The dresser drawers are empty, but there are a few old clothes in a plastic bin at the top of the closet. Sayid steadies her as she climbs on a chair to get it down, and he helps her pack them into a small suitcase that she steals from Boone’s room down the hall. He won’t mind.

When they make it downstairs, Sabrina’s on the couch, crying. Boone is standing in front of her, looking vaguely aggrieved, but… better. Like a man. Like how he did on the island when he was getting ready to go on a boar hunt or something. The wishy-washiness is gone from his face. Shannon couldn’t be happier for him.

“Why, Boone? I don’t understand.” Sabrina’s so destroyed that she doesn’t even notice that Sayid and Shannon are there.

“It’s a long story. But I have to do my own thing now.”

“You’ve never been able to stand on your own. You’ll fail.”

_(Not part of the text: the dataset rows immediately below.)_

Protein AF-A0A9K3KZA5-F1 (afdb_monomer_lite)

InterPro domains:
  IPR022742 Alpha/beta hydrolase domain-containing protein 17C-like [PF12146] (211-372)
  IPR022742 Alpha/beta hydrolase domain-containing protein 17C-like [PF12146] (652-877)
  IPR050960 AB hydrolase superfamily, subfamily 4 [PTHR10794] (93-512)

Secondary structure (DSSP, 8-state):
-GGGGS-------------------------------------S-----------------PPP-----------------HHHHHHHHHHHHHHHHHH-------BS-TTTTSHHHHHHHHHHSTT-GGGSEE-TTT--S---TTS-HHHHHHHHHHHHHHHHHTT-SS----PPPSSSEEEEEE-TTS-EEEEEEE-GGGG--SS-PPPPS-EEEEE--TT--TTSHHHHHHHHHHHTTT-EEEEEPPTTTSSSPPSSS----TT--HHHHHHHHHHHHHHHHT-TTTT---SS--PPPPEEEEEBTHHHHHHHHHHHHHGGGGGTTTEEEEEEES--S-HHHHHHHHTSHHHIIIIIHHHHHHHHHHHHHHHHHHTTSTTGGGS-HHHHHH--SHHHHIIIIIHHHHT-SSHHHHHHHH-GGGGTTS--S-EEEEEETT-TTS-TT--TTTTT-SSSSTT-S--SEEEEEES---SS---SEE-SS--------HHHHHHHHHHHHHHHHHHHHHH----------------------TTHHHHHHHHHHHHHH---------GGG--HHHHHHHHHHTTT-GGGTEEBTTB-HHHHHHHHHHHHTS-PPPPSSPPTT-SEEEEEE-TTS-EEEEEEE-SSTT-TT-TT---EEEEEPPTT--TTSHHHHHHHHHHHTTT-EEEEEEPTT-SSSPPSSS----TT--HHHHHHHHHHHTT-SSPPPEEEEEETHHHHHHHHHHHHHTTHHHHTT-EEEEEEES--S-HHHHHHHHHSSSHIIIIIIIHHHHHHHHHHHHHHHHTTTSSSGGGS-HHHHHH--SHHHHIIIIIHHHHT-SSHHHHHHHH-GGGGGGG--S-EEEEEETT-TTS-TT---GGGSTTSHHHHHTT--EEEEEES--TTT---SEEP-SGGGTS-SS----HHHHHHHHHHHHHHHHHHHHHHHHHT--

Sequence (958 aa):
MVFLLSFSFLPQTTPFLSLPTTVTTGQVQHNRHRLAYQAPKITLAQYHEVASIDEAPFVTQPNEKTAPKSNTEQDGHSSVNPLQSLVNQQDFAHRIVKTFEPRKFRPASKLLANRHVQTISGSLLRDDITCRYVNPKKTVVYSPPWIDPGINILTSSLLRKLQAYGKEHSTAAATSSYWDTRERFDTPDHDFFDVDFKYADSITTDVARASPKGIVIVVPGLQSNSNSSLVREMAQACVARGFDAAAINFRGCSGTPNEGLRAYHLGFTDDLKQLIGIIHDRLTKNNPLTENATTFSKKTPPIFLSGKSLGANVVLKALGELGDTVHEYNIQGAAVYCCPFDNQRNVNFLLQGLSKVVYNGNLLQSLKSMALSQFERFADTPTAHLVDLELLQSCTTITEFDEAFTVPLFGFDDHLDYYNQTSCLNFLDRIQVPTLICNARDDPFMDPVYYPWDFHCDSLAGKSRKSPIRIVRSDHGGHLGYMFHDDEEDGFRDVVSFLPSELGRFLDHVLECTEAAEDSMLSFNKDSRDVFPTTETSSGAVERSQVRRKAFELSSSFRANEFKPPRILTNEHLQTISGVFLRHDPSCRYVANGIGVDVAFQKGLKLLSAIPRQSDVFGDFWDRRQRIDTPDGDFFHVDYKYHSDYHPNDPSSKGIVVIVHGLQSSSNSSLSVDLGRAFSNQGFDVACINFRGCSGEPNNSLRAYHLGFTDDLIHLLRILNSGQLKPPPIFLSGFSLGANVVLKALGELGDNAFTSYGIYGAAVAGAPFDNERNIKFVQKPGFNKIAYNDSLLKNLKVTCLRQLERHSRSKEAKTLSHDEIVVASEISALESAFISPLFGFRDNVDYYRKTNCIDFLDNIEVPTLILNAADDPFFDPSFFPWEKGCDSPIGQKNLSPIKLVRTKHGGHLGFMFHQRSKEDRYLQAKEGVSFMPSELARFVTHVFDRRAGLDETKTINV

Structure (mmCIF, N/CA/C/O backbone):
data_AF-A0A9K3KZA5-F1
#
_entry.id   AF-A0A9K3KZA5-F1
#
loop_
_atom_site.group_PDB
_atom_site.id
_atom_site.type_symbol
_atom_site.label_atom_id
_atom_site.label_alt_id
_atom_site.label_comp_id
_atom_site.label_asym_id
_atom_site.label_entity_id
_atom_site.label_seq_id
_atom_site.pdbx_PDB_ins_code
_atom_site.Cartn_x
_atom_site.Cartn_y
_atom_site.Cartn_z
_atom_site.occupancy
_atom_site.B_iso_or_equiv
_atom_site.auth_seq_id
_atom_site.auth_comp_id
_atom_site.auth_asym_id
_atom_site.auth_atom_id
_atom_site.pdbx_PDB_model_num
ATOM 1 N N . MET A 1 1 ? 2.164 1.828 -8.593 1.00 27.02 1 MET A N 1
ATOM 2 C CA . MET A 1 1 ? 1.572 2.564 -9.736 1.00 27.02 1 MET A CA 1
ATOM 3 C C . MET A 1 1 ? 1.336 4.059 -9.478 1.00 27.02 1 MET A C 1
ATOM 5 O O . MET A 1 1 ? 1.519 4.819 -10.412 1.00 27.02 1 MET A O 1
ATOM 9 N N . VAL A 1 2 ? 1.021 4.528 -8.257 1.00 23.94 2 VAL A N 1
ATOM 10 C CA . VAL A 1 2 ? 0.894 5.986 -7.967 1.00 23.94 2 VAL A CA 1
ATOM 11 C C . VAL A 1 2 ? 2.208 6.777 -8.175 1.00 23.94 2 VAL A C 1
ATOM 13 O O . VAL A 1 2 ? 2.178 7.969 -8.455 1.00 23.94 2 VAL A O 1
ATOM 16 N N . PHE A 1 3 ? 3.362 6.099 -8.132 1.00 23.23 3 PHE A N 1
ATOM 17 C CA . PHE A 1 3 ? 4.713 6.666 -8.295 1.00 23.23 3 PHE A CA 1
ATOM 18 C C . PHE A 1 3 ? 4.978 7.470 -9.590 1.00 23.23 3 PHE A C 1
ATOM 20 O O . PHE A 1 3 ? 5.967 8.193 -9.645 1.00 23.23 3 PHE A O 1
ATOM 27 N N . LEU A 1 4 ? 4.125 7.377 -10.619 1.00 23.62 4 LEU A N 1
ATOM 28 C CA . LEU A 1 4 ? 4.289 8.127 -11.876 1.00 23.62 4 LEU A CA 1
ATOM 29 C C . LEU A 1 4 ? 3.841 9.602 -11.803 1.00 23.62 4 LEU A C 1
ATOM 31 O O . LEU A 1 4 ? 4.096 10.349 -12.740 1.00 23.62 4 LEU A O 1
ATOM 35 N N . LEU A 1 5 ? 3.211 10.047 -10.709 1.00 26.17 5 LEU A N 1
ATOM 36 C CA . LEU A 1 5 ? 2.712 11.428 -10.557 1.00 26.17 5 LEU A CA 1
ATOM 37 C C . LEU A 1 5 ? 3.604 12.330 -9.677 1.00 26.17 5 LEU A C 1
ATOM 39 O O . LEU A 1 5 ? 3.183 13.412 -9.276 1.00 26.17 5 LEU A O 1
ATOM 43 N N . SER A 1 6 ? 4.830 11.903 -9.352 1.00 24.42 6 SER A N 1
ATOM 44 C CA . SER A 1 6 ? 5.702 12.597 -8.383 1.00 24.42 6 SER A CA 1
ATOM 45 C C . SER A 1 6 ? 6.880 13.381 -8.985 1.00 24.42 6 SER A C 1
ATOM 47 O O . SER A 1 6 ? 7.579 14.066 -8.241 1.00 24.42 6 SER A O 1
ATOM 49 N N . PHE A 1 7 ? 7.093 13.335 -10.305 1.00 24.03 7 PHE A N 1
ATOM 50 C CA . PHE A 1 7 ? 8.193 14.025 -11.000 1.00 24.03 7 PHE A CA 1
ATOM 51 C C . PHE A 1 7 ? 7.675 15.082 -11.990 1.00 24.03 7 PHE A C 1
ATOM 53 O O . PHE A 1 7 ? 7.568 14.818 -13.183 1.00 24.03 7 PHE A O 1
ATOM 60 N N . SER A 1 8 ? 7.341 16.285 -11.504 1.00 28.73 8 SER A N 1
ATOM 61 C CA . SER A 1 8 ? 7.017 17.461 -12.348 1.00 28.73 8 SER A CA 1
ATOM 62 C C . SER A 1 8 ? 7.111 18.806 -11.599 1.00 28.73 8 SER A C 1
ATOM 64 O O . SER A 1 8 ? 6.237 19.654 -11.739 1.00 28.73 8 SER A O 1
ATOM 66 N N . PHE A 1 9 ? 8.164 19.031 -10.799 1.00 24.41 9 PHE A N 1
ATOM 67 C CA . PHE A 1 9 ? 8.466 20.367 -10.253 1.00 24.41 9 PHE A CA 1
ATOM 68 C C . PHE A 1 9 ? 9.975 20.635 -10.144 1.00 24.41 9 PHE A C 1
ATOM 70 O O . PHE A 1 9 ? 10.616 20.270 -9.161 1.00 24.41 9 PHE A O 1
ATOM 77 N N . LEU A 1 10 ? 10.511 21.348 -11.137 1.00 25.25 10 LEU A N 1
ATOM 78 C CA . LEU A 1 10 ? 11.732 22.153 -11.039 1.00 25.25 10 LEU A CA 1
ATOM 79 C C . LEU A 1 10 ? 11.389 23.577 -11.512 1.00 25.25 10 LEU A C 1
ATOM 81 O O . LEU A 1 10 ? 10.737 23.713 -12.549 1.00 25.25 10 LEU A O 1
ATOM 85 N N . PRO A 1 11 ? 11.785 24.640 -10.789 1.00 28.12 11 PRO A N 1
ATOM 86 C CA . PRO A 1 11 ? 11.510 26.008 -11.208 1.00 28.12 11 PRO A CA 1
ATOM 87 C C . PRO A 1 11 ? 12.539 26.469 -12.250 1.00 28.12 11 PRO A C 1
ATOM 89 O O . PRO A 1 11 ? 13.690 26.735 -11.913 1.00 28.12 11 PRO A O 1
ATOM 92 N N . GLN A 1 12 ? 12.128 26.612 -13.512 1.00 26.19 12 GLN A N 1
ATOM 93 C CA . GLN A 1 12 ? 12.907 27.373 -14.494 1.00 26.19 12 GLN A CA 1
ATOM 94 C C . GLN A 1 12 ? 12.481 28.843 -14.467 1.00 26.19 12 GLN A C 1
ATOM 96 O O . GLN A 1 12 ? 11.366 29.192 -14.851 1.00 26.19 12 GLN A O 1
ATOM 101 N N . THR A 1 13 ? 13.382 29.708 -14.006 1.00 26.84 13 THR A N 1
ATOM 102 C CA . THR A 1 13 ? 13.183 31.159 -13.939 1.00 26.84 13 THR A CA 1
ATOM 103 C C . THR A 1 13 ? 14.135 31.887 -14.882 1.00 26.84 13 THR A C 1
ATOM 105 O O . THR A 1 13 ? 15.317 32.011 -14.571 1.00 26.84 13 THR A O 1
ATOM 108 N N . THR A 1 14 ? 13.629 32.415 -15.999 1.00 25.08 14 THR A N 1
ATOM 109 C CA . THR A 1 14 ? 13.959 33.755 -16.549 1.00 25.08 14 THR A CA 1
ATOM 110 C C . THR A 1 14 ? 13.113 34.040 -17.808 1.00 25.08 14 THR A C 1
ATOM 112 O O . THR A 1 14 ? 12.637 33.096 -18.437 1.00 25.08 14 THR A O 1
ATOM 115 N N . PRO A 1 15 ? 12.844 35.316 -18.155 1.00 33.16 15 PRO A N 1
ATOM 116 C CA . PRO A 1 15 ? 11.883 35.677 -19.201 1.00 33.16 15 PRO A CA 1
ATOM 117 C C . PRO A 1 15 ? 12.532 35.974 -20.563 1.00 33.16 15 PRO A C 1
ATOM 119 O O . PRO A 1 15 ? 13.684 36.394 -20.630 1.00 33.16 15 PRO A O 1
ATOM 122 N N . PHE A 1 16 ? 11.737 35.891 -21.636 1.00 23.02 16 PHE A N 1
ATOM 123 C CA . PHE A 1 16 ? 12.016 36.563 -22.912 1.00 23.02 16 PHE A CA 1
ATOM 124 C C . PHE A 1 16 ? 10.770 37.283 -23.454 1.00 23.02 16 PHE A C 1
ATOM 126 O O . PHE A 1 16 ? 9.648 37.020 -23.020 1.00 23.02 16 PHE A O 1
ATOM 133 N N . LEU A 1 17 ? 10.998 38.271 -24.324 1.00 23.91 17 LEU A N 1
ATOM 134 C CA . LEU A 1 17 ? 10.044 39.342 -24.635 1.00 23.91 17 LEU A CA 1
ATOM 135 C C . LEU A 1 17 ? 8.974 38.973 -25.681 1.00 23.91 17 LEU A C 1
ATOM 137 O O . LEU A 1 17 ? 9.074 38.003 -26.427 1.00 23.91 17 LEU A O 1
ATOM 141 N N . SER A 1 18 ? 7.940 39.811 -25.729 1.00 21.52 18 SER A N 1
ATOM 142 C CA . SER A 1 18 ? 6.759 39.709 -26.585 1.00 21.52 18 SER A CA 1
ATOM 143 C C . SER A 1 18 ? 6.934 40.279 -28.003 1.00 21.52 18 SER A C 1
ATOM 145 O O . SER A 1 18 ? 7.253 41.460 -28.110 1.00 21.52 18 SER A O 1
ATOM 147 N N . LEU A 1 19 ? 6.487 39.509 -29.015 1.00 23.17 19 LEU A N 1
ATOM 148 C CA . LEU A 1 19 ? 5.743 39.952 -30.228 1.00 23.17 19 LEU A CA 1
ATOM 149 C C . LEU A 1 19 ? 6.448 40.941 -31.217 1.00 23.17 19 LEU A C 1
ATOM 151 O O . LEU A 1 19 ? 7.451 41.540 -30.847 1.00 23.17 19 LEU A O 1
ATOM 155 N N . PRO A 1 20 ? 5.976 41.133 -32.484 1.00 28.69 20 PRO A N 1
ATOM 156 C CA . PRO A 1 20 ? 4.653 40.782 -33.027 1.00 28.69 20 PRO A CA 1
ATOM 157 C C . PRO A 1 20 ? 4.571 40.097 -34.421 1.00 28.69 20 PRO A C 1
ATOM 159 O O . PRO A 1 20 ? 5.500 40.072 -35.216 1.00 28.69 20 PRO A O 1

“That’s where you’re wrong, mom.”

As Sabrina wipes her tears, she finally sees Sayid and Shannon standing in the corner. Her lip curls in anger; all the anger and sadness she’s feeling about Boone is now directed at them.

“Get out,” she says.

“Whatever.” Shannon waggles her fingers at Boone. He needs to finish this, alone. She raises her fingers to her ear, imitating a phone. “Call me later?”

“Sure thing,” he says.

Sayid nods goodbye to Boone and then they’re of out there. Shannon doesn’t look back.